[Data extracted from a collection]
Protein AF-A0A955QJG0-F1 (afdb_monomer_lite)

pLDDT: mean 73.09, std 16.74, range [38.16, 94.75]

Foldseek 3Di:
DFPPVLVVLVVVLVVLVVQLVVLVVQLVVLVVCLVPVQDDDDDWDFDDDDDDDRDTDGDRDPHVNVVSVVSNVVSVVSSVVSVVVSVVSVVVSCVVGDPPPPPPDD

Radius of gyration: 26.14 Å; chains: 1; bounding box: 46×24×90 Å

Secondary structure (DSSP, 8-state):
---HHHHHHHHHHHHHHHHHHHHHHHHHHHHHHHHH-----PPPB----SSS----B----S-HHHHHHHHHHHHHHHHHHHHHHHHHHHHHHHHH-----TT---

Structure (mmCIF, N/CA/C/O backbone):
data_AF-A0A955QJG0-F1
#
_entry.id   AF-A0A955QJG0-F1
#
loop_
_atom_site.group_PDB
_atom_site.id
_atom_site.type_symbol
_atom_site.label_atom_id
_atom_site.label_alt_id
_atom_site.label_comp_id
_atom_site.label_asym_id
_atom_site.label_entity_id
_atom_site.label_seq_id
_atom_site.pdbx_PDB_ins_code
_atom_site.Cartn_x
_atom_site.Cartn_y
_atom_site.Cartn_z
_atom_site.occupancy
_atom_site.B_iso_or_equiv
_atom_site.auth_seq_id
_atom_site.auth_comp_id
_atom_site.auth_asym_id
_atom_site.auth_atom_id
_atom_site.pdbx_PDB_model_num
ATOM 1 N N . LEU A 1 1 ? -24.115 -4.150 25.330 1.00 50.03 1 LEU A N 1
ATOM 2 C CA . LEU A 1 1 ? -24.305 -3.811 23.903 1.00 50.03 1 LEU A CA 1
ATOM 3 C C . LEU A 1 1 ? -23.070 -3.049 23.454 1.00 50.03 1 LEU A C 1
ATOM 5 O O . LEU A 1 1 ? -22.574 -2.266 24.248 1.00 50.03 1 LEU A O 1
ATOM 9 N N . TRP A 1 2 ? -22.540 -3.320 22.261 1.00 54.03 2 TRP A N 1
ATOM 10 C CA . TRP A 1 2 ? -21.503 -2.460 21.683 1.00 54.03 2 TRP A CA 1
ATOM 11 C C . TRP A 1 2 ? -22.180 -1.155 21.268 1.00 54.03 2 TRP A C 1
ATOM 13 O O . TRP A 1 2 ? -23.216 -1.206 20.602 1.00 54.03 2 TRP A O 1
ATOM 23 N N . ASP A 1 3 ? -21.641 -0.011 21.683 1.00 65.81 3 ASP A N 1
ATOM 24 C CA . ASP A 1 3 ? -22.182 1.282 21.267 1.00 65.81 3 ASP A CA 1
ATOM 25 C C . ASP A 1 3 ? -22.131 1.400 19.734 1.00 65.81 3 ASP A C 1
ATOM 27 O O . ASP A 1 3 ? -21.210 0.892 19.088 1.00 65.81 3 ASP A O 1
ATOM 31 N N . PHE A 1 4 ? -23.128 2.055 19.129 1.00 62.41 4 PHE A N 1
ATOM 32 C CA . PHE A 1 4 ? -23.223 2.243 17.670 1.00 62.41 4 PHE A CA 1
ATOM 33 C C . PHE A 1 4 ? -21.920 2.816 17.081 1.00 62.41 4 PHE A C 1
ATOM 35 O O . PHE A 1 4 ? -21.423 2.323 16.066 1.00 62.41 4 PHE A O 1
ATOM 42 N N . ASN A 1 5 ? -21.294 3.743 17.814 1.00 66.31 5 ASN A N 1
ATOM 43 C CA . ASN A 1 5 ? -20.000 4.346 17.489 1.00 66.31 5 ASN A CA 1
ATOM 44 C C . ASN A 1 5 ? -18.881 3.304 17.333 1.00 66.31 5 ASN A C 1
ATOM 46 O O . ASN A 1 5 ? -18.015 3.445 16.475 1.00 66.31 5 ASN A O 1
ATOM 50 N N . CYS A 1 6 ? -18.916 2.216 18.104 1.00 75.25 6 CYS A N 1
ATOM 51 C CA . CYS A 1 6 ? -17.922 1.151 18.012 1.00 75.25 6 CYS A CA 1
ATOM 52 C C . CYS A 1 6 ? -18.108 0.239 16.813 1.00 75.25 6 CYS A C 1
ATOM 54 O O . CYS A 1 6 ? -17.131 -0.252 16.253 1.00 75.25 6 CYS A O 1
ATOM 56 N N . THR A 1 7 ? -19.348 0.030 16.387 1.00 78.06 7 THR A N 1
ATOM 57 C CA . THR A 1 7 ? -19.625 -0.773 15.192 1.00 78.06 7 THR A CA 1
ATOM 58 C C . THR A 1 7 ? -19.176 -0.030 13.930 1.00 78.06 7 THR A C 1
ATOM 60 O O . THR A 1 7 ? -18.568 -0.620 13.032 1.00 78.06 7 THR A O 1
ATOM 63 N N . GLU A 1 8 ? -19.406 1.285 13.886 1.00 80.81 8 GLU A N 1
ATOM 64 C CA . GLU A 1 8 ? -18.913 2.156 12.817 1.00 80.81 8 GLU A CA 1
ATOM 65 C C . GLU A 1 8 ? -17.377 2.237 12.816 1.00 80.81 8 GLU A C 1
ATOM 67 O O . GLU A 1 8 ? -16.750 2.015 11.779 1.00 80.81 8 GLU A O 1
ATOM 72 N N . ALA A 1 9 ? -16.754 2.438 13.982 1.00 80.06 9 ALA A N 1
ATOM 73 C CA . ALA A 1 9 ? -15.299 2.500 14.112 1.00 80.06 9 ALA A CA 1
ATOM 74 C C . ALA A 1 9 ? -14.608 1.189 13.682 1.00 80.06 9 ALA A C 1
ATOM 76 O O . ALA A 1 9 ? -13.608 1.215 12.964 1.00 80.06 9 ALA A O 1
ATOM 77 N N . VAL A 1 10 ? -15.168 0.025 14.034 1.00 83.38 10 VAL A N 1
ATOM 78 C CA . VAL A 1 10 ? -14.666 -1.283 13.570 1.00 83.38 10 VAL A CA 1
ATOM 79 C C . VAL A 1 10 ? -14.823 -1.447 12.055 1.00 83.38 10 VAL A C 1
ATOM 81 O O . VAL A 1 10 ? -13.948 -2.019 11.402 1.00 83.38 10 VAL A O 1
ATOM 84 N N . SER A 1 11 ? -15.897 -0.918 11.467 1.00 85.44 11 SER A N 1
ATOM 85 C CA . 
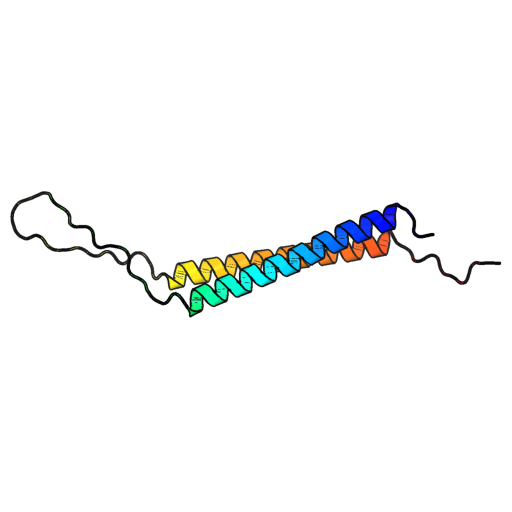SER A 1 11 ? -16.099 -0.949 10.012 1.00 85.44 11 SER A CA 1
ATOM 86 C C . SER A 1 11 ? -15.055 -0.099 9.278 1.00 85.44 11 SER A C 1
ATOM 88 O O . SER A 1 11 ? -14.488 -0.537 8.276 1.00 85.44 11 SER A O 1
ATOM 90 N N . LEU A 1 12 ? -14.731 1.085 9.809 1.00 85.62 12 LEU A N 1
ATOM 91 C CA . LEU A 1 12 ? -13.646 1.930 9.299 1.00 85.62 12 LEU A CA 1
ATOM 92 C C . LEU A 1 12 ? -12.278 1.249 9.437 1.00 85.62 12 LEU A C 1
ATOM 94 O O . LEU A 1 12 ? -11.473 1.292 8.504 1.00 85.62 12 LEU A O 1
ATOM 98 N N . LEU A 1 13 ? -12.041 0.561 10.556 1.00 87.88 13 LEU A N 1
ATOM 99 C CA . LEU A 1 13 ? -10.816 -0.201 10.781 1.00 87.88 13 LEU A CA 1
ATOM 100 C C . LEU A 1 13 ? -10.650 -1.337 9.770 1.00 87.88 13 LEU A C 1
ATOM 102 O O . LEU A 1 13 ? -9.563 -1.519 9.221 1.00 87.88 13 LEU A O 1
ATOM 106 N N . LYS A 1 14 ? -11.731 -2.069 9.488 1.00 89.50 14 LYS A N 1
ATOM 107 C CA . LYS A 1 14 ? -11.739 -3.123 8.472 1.00 89.50 14 LYS A CA 1
ATOM 108 C C . LYS A 1 14 ? -11.416 -2.564 7.086 1.00 89.50 14 LYS A C 1
ATOM 110 O O . LYS A 1 14 ? -10.534 -3.086 6.415 1.00 89.50 14 LYS A O 1
ATOM 115 N N . ASN A 1 15 ? -12.039 -1.452 6.696 1.00 91.06 15 ASN A N 1
ATOM 116 C CA . ASN A 1 15 ? -11.730 -0.796 5.423 1.00 91.06 15 ASN A CA 1
ATOM 117 C C . ASN A 1 15 ? -10.255 -0.364 5.341 1.00 91.06 15 ASN A C 1
ATOM 119 O O . ASN A 1 15 ? -9.624 -0.497 4.293 1.00 91.06 15 ASN A O 1
ATOM 123 N N . ALA A 1 16 ? -9.684 0.135 6.441 1.00 88.00 16 ALA A N 1
ATOM 124 C CA . ALA A 1 16 ? -8.266 0.482 6.502 1.00 88.00 16 ALA A CA 1
ATOM 125 C C . ALA A 1 16 ? -7.359 -0.760 6.396 1.00 88.00 16 ALA A C 1
ATOM 127 O O . ALA A 1 16 ? -6.325 -0.704 5.729 1.00 88.00 16 ALA A O 1
ATOM 128 N N . GLN A 1 17 ? -7.751 -1.888 6.994 1.00 91.19 17 GLN A N 1
ATOM 129 C CA . GLN A 1 17 ? -7.052 -3.168 6.855 1.00 91.19 17 GLN A CA 1
ATOM 130 C C . GLN A 1 17 ? -7.070 -3.664 5.403 1.00 91.19 17 GLN A C 1
ATOM 132 O O . GLN A 1 17 ? -6.023 -4.024 4.863 1.00 91.19 17 GLN A O 1
ATOM 137 N N . ASP A 1 18 ? -8.233 -3.626 4.753 1.00 93.50 18 ASP A N 1
ATOM 138 C CA . ASP A 1 18 ? -8.397 -4.040 3.357 1.00 93.50 18 ASP A CA 1
ATOM 139 C C . ASP A 1 18 ? -7.527 -3.187 2.420 1.00 93.50 18 ASP A C 1
ATOM 141 O O . ASP A 1 18 ? -6.897 -3.704 1.494 1.00 93.50 18 ASP A O 1
ATOM 145 N N . GLN A 1 19 ? -7.395 -1.885 2.704 1.00 90.12 19 GLN A N 1
ATOM 146 C CA . GLN A 1 19 ? -6.470 -1.012 1.979 1.00 90.12 19 GLN A CA 1
ATOM 147 C C . GLN A 1 19 ? -5.006 -1.442 2.145 1.00 90.12 19 GLN A C 1
ATOM 149 O O . GLN A 1 19 ? -4.266 -1.433 1.161 1.00 90.12 19 GLN A O 1
ATOM 154 N N . VAL A 1 20 ? -4.570 -1.836 3.348 1.00 91.75 20 VAL A N 1
ATOM 155 C CA . VAL A 1 20 ? -3.201 -2.339 3.573 1.00 91.75 20 VAL A CA 1
ATOM 156 C C . VAL A 1 20 ? -2.944 -3.597 2.745 1.00 91.75 20 VAL A C 1
ATOM 158 O O . VAL A 1 20 ? -1.921 -3.670 2.062 1.00 91.75 20 VAL A O 1
ATOM 161 N N . VAL A 1 21 ? -3.884 -4.547 2.744 1.00 93.75 21 VAL A N 1
ATOM 162 C CA . VAL A 1 21 ? -3.789 -5.778 1.941 1.00 93.75 21 VAL A CA 1
ATOM 163 C C . VAL A 1 21 ? -3.687 -5.442 0.453 1.00 93.75 21 VAL A C 1
ATOM 165 O O . VAL A 1 21 ? -2.757 -5.880 -0.222 1.00 93.75 21 VAL A O 1
ATOM 168 N N . GLN A 1 22 ? -4.556 -4.563 -0.049 1.00 91.69 22 GLN A N 1
ATOM 169 C CA . GLN A 1 22 ? -4.524 -4.141 -1.448 1.00 91.69 22 GLN A CA 1
ATOM 170 C C . GLN A 1 22 ? -3.188 -3.478 -1.829 1.00 91.69 22 GLN A C 1
ATOM 172 O O . GLN A 1 22 ? -2.649 -3.731 -2.910 1.00 91.69 22 GLN A O 1
ATOM 177 N N . LYS A 1 23 ? -2.626 -2.619 -0.964 1.00 91.06 23 LYS A N 1
ATOM 178 C CA . LYS A 1 23 ? -1.318 -1.987 -1.216 1.00 91.06 23 LYS A CA 1
ATOM 179 C C . LYS A 1 23 ? -0.169 -2.987 -1.160 1.00 91.06 23 LYS A C 1
ATOM 181 O O . LYS A 1 23 ? 0.788 -2.843 -1.922 1.00 91.06 23 LYS A O 1
ATOM 186 N N . HIS A 1 24 ? -0.264 -4.000 -0.306 1.00 92.62 24 HIS A N 1
ATOM 187 C CA . HIS A 1 24 ? 0.707 -5.083 -0.263 1.00 92.62 24 HIS A CA 1
ATOM 188 C C . HIS A 1 24 ? 0.716 -5.857 -1.587 1.00 92.62 24 HIS A C 1
ATOM 190 O O . HIS A 1 24 ? 1.783 -6.043 -2.175 1.00 92.62 24 HIS A O 1
ATOM 196 N N . ASP A 1 25 ? -0.454 -6.220 -2.108 1.00 91.38 25 ASP A N 1
ATOM 197 C CA . ASP A 1 25 ? -0.564 -6.953 -3.373 1.00 91.38 25 ASP A CA 1
ATOM 198 C C . ASP A 1 25 ? -0.047 -6.130 -4.560 1.00 91.38 25 ASP A C 1
ATOM 200 O O . ASP A 1 25 ? 0.681 -6.651 -5.406 1.00 91.38 25 ASP A O 1
ATOM 204 N N . GLN A 1 26 ? -0.305 -4.816 -4.576 1.00 85.31 26 GLN A N 1
ATOM 205 C CA . GLN A 1 26 ? 0.271 -3.894 -5.566 1.00 85.31 26 GLN A CA 1
ATOM 206 C C . GLN A 1 26 ? 1.806 -3.878 -5.525 1.00 85.31 26 GLN A C 1
ATOM 208 O O . GLN A 1 26 ? 2.455 -3.865 -6.573 1.00 85.31 26 GLN A O 1
ATOM 213 N N . LEU A 1 27 ? 2.408 -3.913 -4.331 1.00 89.38 27 LEU A N 1
ATOM 214 C CA . LEU A 1 27 ? 3.862 -3.999 -4.186 1.00 89.38 27 LEU A CA 1
ATOM 215 C C . LEU A 1 27 ? 4.403 -5.346 -4.682 1.00 89.38 27 LEU A C 1
ATOM 217 O O . LEU A 1 27 ? 5.436 -5.373 -5.355 1.00 89.38 27 LEU A O 1
ATOM 221 N N . GLN A 1 28 ? 3.724 -6.454 -4.375 1.00 89.56 28 GLN A N 1
ATOM 222 C CA . GLN A 1 28 ? 4.118 -7.775 -4.875 1.00 89.56 28 GLN A CA 1
ATOM 223 C C . GLN A 1 28 ? 4.028 -7.837 -6.400 1.00 89.56 28 GLN A C 1
ATOM 225 O O . GLN A 1 28 ? 4.966 -8.301 -7.048 1.00 89.56 28 GLN A O 1
ATOM 230 N N . GLN A 1 29 ? 2.963 -7.286 -6.984 1.00 81.56 29 GLN A N 1
ATOM 231 C CA . GLN A 1 29 ? 2.794 -7.203 -8.430 1.00 81.56 29 GLN A CA 1
ATOM 232 C C . GLN A 1 29 ? 3.882 -6.341 -9.083 1.00 81.56 29 GLN A C 1
ATOM 234 O O . GLN A 1 29 ? 4.473 -6.767 -10.070 1.00 81.56 29 GLN A O 1
ATOM 239 N N . ALA A 1 30 ? 4.223 -5.178 -8.517 1.00 81.69 30 ALA A N 1
ATOM 240 C CA . ALA A 1 30 ? 5.307 -4.336 -9.031 1.00 81.69 30 ALA A CA 1
ATOM 241 C C . ALA A 1 30 ? 6.672 -5.050 -8.972 1.00 81.69 30 ALA A C 1
ATOM 243 O O . ALA A 1 30 ? 7.441 -5.020 -9.935 1.00 81.69 30 ALA A O 1
ATOM 244 N N . LYS A 1 31 ? 6.962 -5.756 -7.869 1.00 83.69 31 LYS A N 1
ATOM 245 C CA . LYS A 1 31 ? 8.180 -6.573 -7.724 1.00 83.69 31 LYS A CA 1
ATOM 246 C C . LYS A 1 31 ? 8.215 -7.727 -8.725 1.00 83.69 31 LYS A C 1
ATOM 248 O O . LYS A 1 31 ? 9.273 -8.013 -9.285 1.00 83.69 31 LYS A O 1
ATOM 253 N N . PHE A 1 32 ? 7.076 -8.377 -8.952 1.00 82.62 32 PHE A N 1
ATOM 254 C CA . PHE A 1 32 ? 6.935 -9.436 -9.943 1.00 82.62 32 PHE A CA 1
ATOM 255 C C . PHE A 1 32 ? 7.183 -8.894 -11.355 1.00 82.62 32 PHE A C 1
ATOM 257 O O . PHE A 1 32 ? 8.038 -9.418 -12.063 1.00 82.62 32 PHE A O 1
ATOM 264 N N . SER A 1 33 ? 6.533 -7.792 -11.736 1.00 78.38 33 SER A N 1
ATOM 265 C CA . SER A 1 33 ? 6.737 -7.124 -13.027 1.00 78.38 33 SER A CA 1
ATOM 266 C C . SER A 1 33 ? 8.196 -6.730 -13.253 1.00 78.38 33 SER A C 1
ATOM 268 O O . SER A 1 33 ? 8.734 -6.985 -14.326 1.00 78.38 33 SER A O 1
ATOM 270 N N . LEU A 1 34 ? 8.879 -6.192 -12.237 1.00 79.12 34 LEU A N 1
ATOM 271 C CA . LEU A 1 34 ? 10.303 -5.853 -12.327 1.00 79.12 34 LEU A CA 1
ATOM 272 C C . LEU A 1 34 ? 11.189 -7.088 -12.577 1.00 79.12 34 LEU A C 1
ATOM 274 O O . LEU A 1 34 ? 12.160 -7.005 -13.325 1.00 79.12 34 LEU A O 1
ATOM 278 N N . ARG A 1 35 ? 10.866 -8.234 -11.963 1.00 78.06 35 ARG A N 1
ATOM 279 C CA . ARG A 1 35 ? 11.608 -9.495 -12.149 1.00 78.06 35 ARG A CA 1
ATOM 280 C C . ARG A 1 35 ? 11.312 -10.169 -1
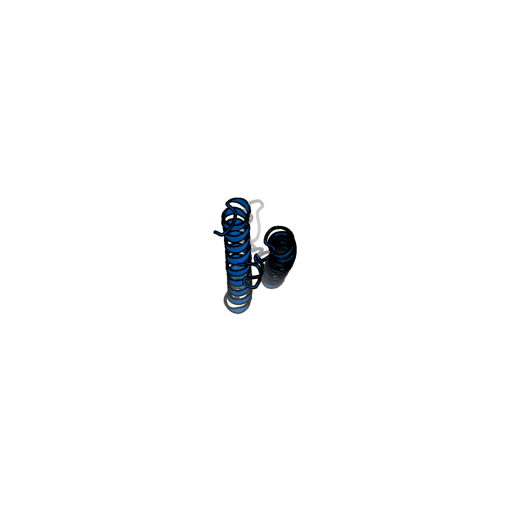3.489 1.00 78.06 35 ARG A C 1
ATOM 282 O O . ARG A 1 35 ? 12.207 -10.781 -14.064 1.00 78.06 35 ARG A O 1
ATOM 289 N N . HIS A 1 36 ? 10.072 -10.078 -13.966 1.00 70.44 36 HIS A N 1
ATOM 290 C CA . HIS A 1 36 ? 9.570 -10.859 -15.100 1.00 70.44 36 HIS A CA 1
ATOM 291 C C . HIS A 1 36 ? 9.375 -10.060 -16.392 1.00 70.44 36 HIS A C 1
ATOM 293 O O . HIS A 1 36 ? 9.044 -10.656 -17.415 1.00 70.44 36 HIS A O 1
ATOM 299 N N . ASN A 1 37 ? 9.662 -8.756 -16.396 1.00 65.44 37 ASN A N 1
ATOM 300 C CA . ASN A 1 37 ? 9.694 -7.938 -17.607 1.00 65.44 37 ASN A CA 1
ATOM 301 C C . ASN A 
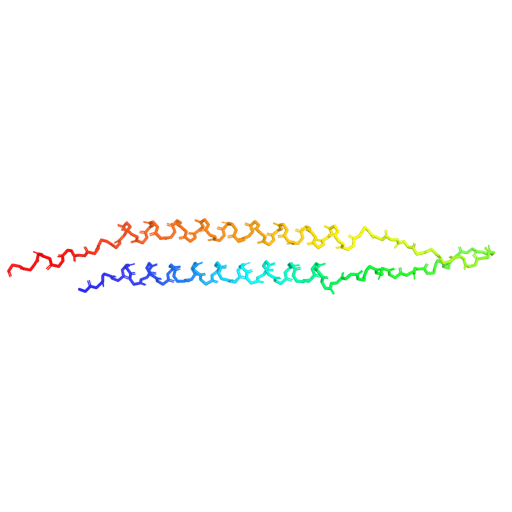1 37 ? 11.130 -7.506 -17.996 1.00 65.44 37 ASN A C 1
ATOM 303 O O . ASN A 1 37 ? 11.449 -6.317 -17.970 1.00 65.44 37 ASN A O 1
ATOM 307 N N . PRO A 1 38 ? 12.033 -8.441 -18.368 1.00 56.38 38 PRO A N 1
ATOM 308 C CA . PRO A 1 38 ? 13.418 -8.113 -18.714 1.00 56.38 38 PRO A CA 1
ATOM 309 C C . PRO A 1 38 ? 13.579 -7.533 -20.131 1.00 56.38 38 PRO A C 1
ATOM 311 O O . PRO A 1 38 ? 14.700 -7.252 -20.554 1.00 56.38 38 PRO A O 1
ATOM 314 N N . LYS A 1 39 ? 12.500 -7.373 -20.908 1.00 54.66 39 LYS A N 1
ATOM 315 C CA . LYS A 1 39 ? 12.596 -6.976 -22.317 1.00 54.66 39 LYS A CA 1
ATOM 316 C C . LYS A 1 39 ? 12.399 -5.476 -22.480 1.00 54.66 39 LYS A C 1
ATOM 318 O O . LYS A 1 39 ? 11.313 -4.995 -22.775 1.00 54.66 39 LYS A O 1
ATOM 323 N N . GLY A 1 40 ? 13.504 -4.749 -22.343 1.00 56.66 40 GLY A N 1
ATOM 324 C CA . GLY A 1 40 ? 13.641 -3.444 -22.972 1.00 56.66 40 GLY A CA 1
ATOM 325 C C . GLY A 1 40 ? 13.704 -3.599 -24.483 1.00 56.66 40 GLY A C 1
ATOM 326 O O . GLY A 1 40 ? 14.698 -4.089 -25.014 1.00 56.66 40 GLY A O 1
ATOM 327 N N . PHE A 1 41 ? 12.650 -3.175 -25.171 1.00 45.81 41 PHE A N 1
ATOM 328 C CA . PHE A 1 41 ? 12.737 -2.800 -26.574 1.00 45.81 41 PHE A CA 1
ATOM 329 C C . PHE A 1 41 ? 11.708 -1.705 -26.860 1.00 45.81 41 PHE A C 1
ATOM 331 O O . PHE A 1 41 ? 10.530 -1.987 -27.062 1.00 45.81 41 PHE A O 1
ATOM 338 N N . ASP A 1 42 ? 12.172 -0.456 -26.853 1.00 55.97 42 ASP A N 1
ATOM 339 C CA . ASP A 1 42 ? 11.437 0.674 -27.416 1.00 55.97 42 ASP A CA 1
ATOM 340 C C . ASP A 1 42 ? 11.673 0.712 -28.927 1.00 55.97 42 ASP A C 1
ATOM 342 O O . ASP A 1 42 ? 12.789 0.504 -29.410 1.00 55.97 42 ASP A O 1
ATOM 346 N N . GLY A 1 43 ? 10.593 0.905 -29.681 1.00 54.41 43 GLY A N 1
ATOM 347 C CA . GLY A 1 43 ? 10.579 0.787 -31.134 1.00 54.41 43 GLY A CA 1
ATOM 348 C C . GLY A 1 43 ? 11.636 1.641 -31.842 1.00 54.41 43 GLY A C 1
ATOM 349 O O . GLY A 1 43 ? 11.928 2.775 -31.468 1.00 54.41 43 GLY A O 1
ATOM 350 N N . CYS A 1 44 ? 12.186 1.105 -32.931 1.00 54.72 44 CYS A N 1
ATOM 351 C CA . CYS A 1 44 ? 13.082 1.849 -33.808 1.00 54.72 44 CYS A CA 1
ATOM 352 C C . CYS A 1 44 ? 12.264 2.753 -34.743 1.00 54.72 44 CYS A C 1
ATOM 354 O O . CYS A 1 44 ? 11.381 2.275 -35.459 1.00 54.72 44 CYS A O 1
ATOM 356 N N . SER A 1 45 ? 12.568 4.052 -34.787 1.00 54.09 45 SER A N 1
ATOM 357 C CA . SER A 1 45 ? 11.926 4.969 -35.737 1.00 54.09 45 SER A CA 1
ATOM 358 C C . SER A 1 45 ? 12.764 5.078 -37.016 1.00 54.09 45 SER A C 1
ATOM 360 O O . SER A 1 45 ? 13.960 5.367 -36.967 1.00 54.09 45 SER A O 1
ATOM 362 N N . ARG A 1 46 ? 12.150 4.862 -38.186 1.00 51.50 46 ARG A N 1
ATOM 363 C CA . ARG A 1 46 ? 12.768 5.183 -39.483 1.00 51.50 46 ARG A CA 1
ATOM 364 C C . ARG A 1 46 ? 12.517 6.659 -39.785 1.00 51.50 46 ARG A C 1
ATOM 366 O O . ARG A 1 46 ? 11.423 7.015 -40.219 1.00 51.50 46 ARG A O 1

## WHAT THIS TASK INVOLVES
Copy out the lines above exactly, beginning at the one that contains "ATOM 92 C C" and ending at the one that contains "ATOM 115 N N".

## WRITTEN REPLY
ATOM 92 C C . LEU A 1 12 ? -12.278 1.249 9.437 1.00 85.62 12 LEU A C 1
ATOM 94 O O . LEU A 1 12 ? -11.473 1.292 8.504 1.00 85.62 12 LEU A O 1
ATOM 98 N N . LEU A 1 13 ? -12.041 0.561 10.556 1.00 87.88 13 LEU A N 1
ATOM 99 C CA . LEU A 1 13 ? -10.816 -0.201 10.781 1.00 87.88 13 LEU A CA 1
ATOM 100 C C . LEU A 1 13 ? -10.650 -1.337 9.770 1.00 87.88 13 LEU A C 1
ATOM 102 O O . LEU A 1 13 ? -9.563 -1.519 9.221 1.00 87.88 13 LEU A O 1
ATOM 106 N N . LYS A 1 14 ? -11.731 -2.069 9.488 1.00 89.50 14 LYS A N 1
ATOM 107 C CA . LYS A 1 14 ? -11.739 -3.123 8.472 1.00 89.50 14 LYS A CA 1
ATOM 108 C C . LYS A 1 14 ? -11.416 -2.564 7.086 1.00 89.50 14 LYS A C 1
ATOM 110 O O . LYS A 1 14 ? -10.534 -3.086 6.415 1.00 89.50 14 LYS A O 1
ATOM 115 N N . ASN A 1 15 ? -12.039 -1.452 6.696 1.00 91.06 15 ASN A N 1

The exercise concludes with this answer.